Extracted data:
+---+

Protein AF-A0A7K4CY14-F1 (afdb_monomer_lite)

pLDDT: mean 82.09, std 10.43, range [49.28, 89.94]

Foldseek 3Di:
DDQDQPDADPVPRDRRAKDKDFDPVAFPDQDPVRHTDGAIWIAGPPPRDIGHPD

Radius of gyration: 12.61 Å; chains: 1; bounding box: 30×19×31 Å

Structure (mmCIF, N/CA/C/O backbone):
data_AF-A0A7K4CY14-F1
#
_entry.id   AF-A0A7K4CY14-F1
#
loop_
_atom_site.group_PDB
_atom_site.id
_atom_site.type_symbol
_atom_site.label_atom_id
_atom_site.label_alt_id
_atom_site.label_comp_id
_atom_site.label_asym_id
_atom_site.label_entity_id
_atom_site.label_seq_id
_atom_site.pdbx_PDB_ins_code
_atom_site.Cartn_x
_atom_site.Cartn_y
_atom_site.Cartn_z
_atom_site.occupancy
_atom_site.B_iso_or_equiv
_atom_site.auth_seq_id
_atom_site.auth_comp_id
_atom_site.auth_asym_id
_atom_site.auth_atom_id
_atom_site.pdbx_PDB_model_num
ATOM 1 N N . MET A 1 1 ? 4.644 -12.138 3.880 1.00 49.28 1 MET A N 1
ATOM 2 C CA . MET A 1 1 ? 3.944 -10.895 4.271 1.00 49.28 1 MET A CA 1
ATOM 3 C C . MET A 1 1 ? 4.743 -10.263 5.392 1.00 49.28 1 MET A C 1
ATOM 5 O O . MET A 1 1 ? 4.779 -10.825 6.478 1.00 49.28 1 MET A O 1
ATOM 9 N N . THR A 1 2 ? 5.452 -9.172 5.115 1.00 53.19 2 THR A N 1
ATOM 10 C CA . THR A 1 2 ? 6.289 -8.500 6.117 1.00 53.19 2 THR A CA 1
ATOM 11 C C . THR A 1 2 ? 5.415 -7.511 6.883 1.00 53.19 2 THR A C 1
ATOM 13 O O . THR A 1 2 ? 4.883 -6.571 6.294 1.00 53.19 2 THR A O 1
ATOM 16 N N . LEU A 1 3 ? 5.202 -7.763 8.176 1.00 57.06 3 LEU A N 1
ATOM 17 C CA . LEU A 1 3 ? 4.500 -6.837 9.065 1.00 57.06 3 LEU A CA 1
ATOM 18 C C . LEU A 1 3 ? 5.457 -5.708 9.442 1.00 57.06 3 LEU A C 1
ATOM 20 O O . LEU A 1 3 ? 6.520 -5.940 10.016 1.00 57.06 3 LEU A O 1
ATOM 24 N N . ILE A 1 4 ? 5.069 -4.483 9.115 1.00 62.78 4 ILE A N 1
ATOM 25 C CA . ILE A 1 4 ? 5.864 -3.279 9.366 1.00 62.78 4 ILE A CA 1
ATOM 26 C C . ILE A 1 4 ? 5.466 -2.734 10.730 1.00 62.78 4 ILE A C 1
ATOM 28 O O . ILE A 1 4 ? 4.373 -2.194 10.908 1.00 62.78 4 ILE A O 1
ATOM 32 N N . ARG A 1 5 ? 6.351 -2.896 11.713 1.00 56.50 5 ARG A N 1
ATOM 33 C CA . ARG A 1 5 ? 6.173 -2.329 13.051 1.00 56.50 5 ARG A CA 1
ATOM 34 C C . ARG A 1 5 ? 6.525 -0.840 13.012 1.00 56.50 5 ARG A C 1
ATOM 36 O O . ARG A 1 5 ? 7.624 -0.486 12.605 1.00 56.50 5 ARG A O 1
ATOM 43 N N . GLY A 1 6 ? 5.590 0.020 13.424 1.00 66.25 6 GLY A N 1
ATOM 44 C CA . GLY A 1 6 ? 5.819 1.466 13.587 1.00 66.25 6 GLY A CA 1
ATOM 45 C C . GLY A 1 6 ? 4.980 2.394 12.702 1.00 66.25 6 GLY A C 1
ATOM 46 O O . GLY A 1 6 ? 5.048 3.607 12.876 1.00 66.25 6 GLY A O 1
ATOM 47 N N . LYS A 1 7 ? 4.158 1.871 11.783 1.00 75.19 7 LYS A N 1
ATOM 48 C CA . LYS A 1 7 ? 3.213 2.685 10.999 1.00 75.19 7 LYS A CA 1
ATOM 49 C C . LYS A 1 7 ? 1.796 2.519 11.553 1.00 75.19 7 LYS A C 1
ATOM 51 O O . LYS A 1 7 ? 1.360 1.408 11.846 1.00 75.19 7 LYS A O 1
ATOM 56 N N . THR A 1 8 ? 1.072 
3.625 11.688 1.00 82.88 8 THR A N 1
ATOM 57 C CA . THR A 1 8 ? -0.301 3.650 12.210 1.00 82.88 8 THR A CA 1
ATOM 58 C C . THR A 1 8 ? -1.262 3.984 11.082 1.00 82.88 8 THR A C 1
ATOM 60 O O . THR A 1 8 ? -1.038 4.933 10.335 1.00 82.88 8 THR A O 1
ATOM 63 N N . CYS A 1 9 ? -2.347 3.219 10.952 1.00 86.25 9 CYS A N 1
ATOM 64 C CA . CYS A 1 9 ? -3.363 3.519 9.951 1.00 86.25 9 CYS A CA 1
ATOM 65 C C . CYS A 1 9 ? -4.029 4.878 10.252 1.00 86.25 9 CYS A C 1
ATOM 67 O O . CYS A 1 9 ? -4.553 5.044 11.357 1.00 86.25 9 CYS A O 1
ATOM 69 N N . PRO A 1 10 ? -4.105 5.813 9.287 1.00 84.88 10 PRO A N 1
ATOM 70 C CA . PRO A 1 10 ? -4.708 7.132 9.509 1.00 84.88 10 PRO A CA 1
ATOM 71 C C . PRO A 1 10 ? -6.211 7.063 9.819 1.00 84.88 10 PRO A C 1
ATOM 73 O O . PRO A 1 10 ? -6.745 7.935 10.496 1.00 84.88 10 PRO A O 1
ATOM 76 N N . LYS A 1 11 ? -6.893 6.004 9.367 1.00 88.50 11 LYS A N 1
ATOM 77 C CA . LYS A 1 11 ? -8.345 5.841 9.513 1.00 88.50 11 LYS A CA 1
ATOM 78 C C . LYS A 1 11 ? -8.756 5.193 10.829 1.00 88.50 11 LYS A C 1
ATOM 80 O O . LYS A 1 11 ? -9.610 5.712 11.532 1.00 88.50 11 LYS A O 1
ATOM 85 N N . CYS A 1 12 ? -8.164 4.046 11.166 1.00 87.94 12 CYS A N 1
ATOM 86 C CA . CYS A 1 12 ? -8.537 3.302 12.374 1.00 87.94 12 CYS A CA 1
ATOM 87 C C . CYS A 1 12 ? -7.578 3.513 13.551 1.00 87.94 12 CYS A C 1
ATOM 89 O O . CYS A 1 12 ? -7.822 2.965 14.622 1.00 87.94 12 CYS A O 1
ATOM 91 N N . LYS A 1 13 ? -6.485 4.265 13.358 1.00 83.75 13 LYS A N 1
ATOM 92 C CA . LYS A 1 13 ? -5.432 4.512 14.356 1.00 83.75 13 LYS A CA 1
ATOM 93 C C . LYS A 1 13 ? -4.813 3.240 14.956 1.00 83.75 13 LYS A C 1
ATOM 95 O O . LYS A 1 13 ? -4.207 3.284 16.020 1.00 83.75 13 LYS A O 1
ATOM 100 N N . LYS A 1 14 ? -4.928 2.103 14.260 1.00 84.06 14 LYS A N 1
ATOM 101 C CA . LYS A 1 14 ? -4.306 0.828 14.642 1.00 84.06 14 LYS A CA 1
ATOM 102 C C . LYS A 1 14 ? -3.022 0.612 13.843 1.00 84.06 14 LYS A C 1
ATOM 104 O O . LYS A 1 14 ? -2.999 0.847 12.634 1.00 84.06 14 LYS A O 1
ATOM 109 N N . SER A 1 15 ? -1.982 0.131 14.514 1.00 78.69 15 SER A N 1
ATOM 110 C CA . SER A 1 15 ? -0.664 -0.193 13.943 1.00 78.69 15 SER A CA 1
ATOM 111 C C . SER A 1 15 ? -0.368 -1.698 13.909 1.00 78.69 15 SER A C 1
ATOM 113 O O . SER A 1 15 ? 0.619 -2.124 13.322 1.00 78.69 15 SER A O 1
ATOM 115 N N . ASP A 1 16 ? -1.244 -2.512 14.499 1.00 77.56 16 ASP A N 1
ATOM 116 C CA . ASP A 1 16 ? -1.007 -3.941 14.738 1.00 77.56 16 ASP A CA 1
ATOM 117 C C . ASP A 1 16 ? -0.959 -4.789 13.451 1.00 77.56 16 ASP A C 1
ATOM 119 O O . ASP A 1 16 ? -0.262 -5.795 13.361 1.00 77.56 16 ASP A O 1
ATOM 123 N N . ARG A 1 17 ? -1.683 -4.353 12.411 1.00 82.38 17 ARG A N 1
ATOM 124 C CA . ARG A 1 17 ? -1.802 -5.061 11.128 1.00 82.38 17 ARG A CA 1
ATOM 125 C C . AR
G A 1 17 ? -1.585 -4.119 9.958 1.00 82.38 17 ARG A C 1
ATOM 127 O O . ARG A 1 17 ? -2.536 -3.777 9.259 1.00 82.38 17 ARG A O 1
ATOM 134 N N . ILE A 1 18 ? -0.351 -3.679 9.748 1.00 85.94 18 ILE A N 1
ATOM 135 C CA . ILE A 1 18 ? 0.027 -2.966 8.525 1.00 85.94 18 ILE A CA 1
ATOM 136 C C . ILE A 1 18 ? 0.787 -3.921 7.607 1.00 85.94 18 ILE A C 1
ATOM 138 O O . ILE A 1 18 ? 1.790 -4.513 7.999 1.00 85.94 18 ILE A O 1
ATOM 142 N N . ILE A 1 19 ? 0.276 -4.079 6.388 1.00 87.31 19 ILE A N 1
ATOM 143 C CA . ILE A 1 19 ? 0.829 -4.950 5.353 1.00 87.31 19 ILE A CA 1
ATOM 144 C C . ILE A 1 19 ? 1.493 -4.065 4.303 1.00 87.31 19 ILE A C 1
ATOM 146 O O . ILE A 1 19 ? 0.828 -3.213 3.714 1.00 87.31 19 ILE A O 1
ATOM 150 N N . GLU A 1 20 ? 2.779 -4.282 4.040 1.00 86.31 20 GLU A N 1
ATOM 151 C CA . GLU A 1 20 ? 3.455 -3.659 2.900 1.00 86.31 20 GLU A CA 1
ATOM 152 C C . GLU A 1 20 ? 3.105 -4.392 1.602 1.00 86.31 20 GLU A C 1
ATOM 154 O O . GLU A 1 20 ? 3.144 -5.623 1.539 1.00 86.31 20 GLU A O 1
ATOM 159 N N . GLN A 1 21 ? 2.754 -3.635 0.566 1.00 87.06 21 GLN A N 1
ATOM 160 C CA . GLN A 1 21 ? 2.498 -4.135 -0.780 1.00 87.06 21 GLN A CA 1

+---+

What you need to do:
Starting at the line that has "ATOM 10 C CA" in the records above, restate word for word every line until the one that has "ATOM 46 O O", and include that one as well.

Expected output:
ATOM 10 C CA . THR A 1 2 ? 6.289 -8.500 6.117 1.00 53.19 2 THR A CA 1
ATOM 11 C C . THR A 1 2 ? 5.415 -7.511 6.883 1.00 53.19 2 THR A C 1
ATOM 13 O O . THR A 1 2 ? 4.883 -6.571 6.294 1.00 53.19 2 THR A O 1
ATOM 16 N N . LEU A 1 3 ? 5.202 -7.763 8.176 1.00 57.06 3 LEU A N 1
ATOM 17 C CA . LEU A 1 3 ? 4.500 -6.837 9.065 1.00 57.06 3 LEU A CA 1
ATOM 18 C C . LEU A 1 3 ? 5.457 -5.708 9.442 1.00 57.06 3 LEU A C 1
ATOM 20 O O . LEU A 1 3 ? 6.520 -5.940 10.016 1.00 57.06 3 LEU A O 1
ATOM 24 N N . ILE A 1 4 ? 5.069 -4.483 9.115 1.00 62.78 4 ILE A N 1
ATOM 25 C CA . ILE A 1 4 ? 5.864 -3.279 9.366 1.00 62.78 4 ILE A CA 1
ATOM 26 C C . ILE A 1 4 ? 5.466 -2.734 10.730 1.00 62.78 4 ILE A C 1
ATOM 28 O O . ILE A 1 4 ? 4.373 -2.194 10.908 1.00 62.78 4 ILE A O 1
ATOM 32 N N . ARG A 1 5 ? 6.351 -2.896 11.713 1.00 56.50 5 ARG A N 1
ATOM 33 C CA . ARG A 1 5 ? 6.173 -2.329 13.051 1.00 56.50 5 ARG A CA 1
ATOM 34 C C . ARG A 1 5 ? 6.525 -0.840 13.012 1.00 56.50 5 ARG A C 1
ATOM 36 O O . ARG A 1 5 ? 7.624 -0.486 12.605 1.00 56.50 5 ARG A O 1
ATOM 43 N N . GLY A 1 6 ? 5.590 0.020 13.424 1.00 66.25 6 GLY A N 1
ATOM 44 C CA . GLY A 1 6 ? 5.819 1.466 13.587 1.00 66.25 6 GLY A CA 1
ATOM 45 C C . GLY A 1 6 ? 4.980 2.394 12.702 1.00 66.25 6 GLY A C 1
ATOM 46 O O . GLY A 1 6 ? 5.048 3.607 12.876 1.00 66.25 6 GLY A O 1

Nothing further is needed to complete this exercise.